JenaBios GmbH, Löbstedter Str. 80, 07749, Jena, Germany.
Chemistry. 2017 Dec 1;23(67):16985-16989. doi: 10.1002/chem.201704773. Epub 2017 Nov 20.
A recently discovered peroxygenase from the fungus Marasmius rotula (MroUPO) is able to catalyze the progressive one-carbon shortening of medium and long-chain mono- and dicarboxylic acids by itself alone, in the presence of H O . The mechanism, analyzed using H O , starts with an α-oxidation catalyzed by MroUPO generating an α-hydroxy acid, which is further oxidized by the enzyme to a reactive α-keto intermediate whose decarboxylation yields the one-carbon shorter fatty acid. Compared with the previously characterized peroxygenase of Agrocybe aegerita, a wider heme access channel, enabling fatty acid positioning with the carboxylic end near the heme cofactor (as seen in one of the crystal structures available) could be at the origin of the unique ability of MroUPO shortening carboxylic acid chains.

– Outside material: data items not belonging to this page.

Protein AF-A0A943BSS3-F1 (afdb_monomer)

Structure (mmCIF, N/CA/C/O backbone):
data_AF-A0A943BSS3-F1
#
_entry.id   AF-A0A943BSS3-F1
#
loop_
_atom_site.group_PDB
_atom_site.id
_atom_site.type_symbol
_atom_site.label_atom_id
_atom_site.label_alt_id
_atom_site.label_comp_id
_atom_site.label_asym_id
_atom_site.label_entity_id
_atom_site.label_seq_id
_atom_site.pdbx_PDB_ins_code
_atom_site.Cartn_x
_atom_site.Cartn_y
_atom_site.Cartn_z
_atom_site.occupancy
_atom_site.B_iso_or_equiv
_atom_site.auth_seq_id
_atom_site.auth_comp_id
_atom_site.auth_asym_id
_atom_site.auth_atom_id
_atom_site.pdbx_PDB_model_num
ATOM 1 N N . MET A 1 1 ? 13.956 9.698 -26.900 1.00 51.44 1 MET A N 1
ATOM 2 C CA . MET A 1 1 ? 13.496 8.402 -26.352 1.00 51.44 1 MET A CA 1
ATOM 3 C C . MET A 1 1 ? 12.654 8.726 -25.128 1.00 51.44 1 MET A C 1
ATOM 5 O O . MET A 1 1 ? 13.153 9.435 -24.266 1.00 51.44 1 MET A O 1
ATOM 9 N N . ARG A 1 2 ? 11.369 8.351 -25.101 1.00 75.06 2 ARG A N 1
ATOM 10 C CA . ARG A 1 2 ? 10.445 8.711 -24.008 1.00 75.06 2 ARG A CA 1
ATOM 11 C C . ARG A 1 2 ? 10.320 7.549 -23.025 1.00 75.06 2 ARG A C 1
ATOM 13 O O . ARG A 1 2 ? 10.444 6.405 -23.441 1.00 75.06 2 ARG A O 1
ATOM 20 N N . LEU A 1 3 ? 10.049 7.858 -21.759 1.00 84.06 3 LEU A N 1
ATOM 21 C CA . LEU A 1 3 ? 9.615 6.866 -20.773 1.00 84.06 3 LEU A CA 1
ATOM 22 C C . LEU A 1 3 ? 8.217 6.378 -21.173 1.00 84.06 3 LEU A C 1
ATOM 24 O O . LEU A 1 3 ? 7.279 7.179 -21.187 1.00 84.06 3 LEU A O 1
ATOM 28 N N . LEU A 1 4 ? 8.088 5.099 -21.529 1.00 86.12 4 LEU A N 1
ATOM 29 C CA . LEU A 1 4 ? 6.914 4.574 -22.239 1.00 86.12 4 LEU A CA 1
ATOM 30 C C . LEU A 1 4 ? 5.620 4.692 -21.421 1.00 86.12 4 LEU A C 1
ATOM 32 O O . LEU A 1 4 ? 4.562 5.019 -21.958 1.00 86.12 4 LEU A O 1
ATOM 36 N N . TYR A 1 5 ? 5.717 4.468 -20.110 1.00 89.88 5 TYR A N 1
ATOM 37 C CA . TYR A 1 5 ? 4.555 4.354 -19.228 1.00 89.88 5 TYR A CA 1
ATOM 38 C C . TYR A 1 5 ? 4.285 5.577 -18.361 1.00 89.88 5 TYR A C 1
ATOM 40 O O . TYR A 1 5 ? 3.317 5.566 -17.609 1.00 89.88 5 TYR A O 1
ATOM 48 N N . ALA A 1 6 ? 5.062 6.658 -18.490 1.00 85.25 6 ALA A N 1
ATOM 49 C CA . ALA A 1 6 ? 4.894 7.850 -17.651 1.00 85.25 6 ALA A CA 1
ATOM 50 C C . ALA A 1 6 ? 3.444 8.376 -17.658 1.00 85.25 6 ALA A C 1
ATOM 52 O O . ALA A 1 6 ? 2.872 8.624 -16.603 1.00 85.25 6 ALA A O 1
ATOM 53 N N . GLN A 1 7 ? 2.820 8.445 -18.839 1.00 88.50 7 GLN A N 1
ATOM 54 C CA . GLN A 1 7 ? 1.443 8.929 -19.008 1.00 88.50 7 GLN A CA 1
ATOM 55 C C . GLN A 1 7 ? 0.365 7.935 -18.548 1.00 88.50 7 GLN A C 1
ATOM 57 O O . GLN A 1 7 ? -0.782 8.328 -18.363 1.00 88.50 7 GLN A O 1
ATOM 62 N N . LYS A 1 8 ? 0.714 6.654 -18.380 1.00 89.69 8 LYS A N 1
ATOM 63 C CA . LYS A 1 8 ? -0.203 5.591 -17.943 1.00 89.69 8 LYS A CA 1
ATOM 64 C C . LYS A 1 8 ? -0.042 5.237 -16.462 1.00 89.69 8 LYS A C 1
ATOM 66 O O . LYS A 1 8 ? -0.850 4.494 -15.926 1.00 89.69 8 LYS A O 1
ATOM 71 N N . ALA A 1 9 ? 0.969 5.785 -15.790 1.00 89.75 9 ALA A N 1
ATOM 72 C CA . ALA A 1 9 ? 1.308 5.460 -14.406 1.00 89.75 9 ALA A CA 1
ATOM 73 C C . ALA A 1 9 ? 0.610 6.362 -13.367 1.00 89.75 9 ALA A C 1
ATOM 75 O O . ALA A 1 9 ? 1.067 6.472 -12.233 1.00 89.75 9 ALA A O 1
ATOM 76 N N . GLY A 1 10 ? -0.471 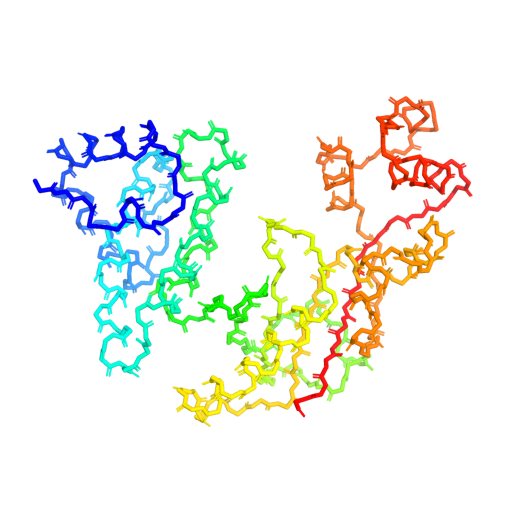7.054 -13.749 1.00 91.12 10 GLY A N 1
ATOM 77 C CA . GLY A 1 10 ? -1.236 7.911 -12.834 1.00 91.12 10 GLY A CA 1
ATOM 78 C C . GLY A 1 10 ? -0.480 9.145 -12.323 1.00 91.12 10 GLY A C 1
ATOM 79 O O . GLY A 1 10 ? -0.863 9.718 -11.308 1.00 91.12 10 GLY A O 1
ATOM 80 N N . ILE A 1 11 ? 0.605 9.546 -12.991 1.00 95.12 11 ILE A N 1
ATOM 81 C CA . ILE A 1 11 ? 1.418 10.704 -12.606 1.00 95.12 11 ILE A CA 1
ATOM 82 C C . ILE A 1 11 ? 0.799 11.984 -13.185 1.00 95.12 11 ILE A C 1
ATOM 84 O O . ILE A 1 11 ? 0.316 12.005 -14.317 1.00 95.12 11 ILE A O 1
ATOM 88 N N . GLU A 1 12 ? 0.856 13.070 -12.415 1.00 94.94 12 GLU A N 1
ATOM 89 C CA . GLU A 1 12 ? 0.438 14.406 -12.846 1.00 94.94 12 GLU A CA 1
ATOM 90 C C . GLU A 1 12 ? 1.186 14.852 -14.127 1.00 94.94 12 GLU A C 1
ATOM 92 O O . GLU A 1 12 ? 2.345 14.489 -14.362 1.00 94.94 12 GLU A O 1
ATOM 97 N N . ARG A 1 13 ? 0.503 15.597 -15.004 1.00 94.25 13 ARG A N 1
ATOM 98 C CA . ARG A 1 13 ? 0.972 15.903 -16.362 1.00 94.25 13 ARG A CA 1
ATOM 99 C C . ARG A 1 13 ? 2.279 16.697 -16.374 1.00 94.25 13 ARG A C 1
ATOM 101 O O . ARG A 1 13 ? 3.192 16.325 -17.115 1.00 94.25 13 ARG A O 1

最近从真菌 Marasmius rotula 中发现的过氧化物酶(MroUPO)能够在 H O 的存在下,自行催化中链和长链单羧酸和二羧酸的逐个碳原子缩短。该机制通过 H O 进行分析,首先由 MroUPO 催化的 α-氧化生成 α-羟基酸,然后该酶进一步将其氧化为反应性的 α-酮中间产物,其脱羧产生一个碳原子较短的脂肪酸。与先前表征的 Agrocybe aegerita 过氧化物酶相比,更宽的血红素进入通道,使得脂肪酸能够以羧酸末端靠近血红素辅因子的方式定位(如可用的一个晶体结构中所示),可能是 MroUPO 缩短羧酸链的独特能力的起源。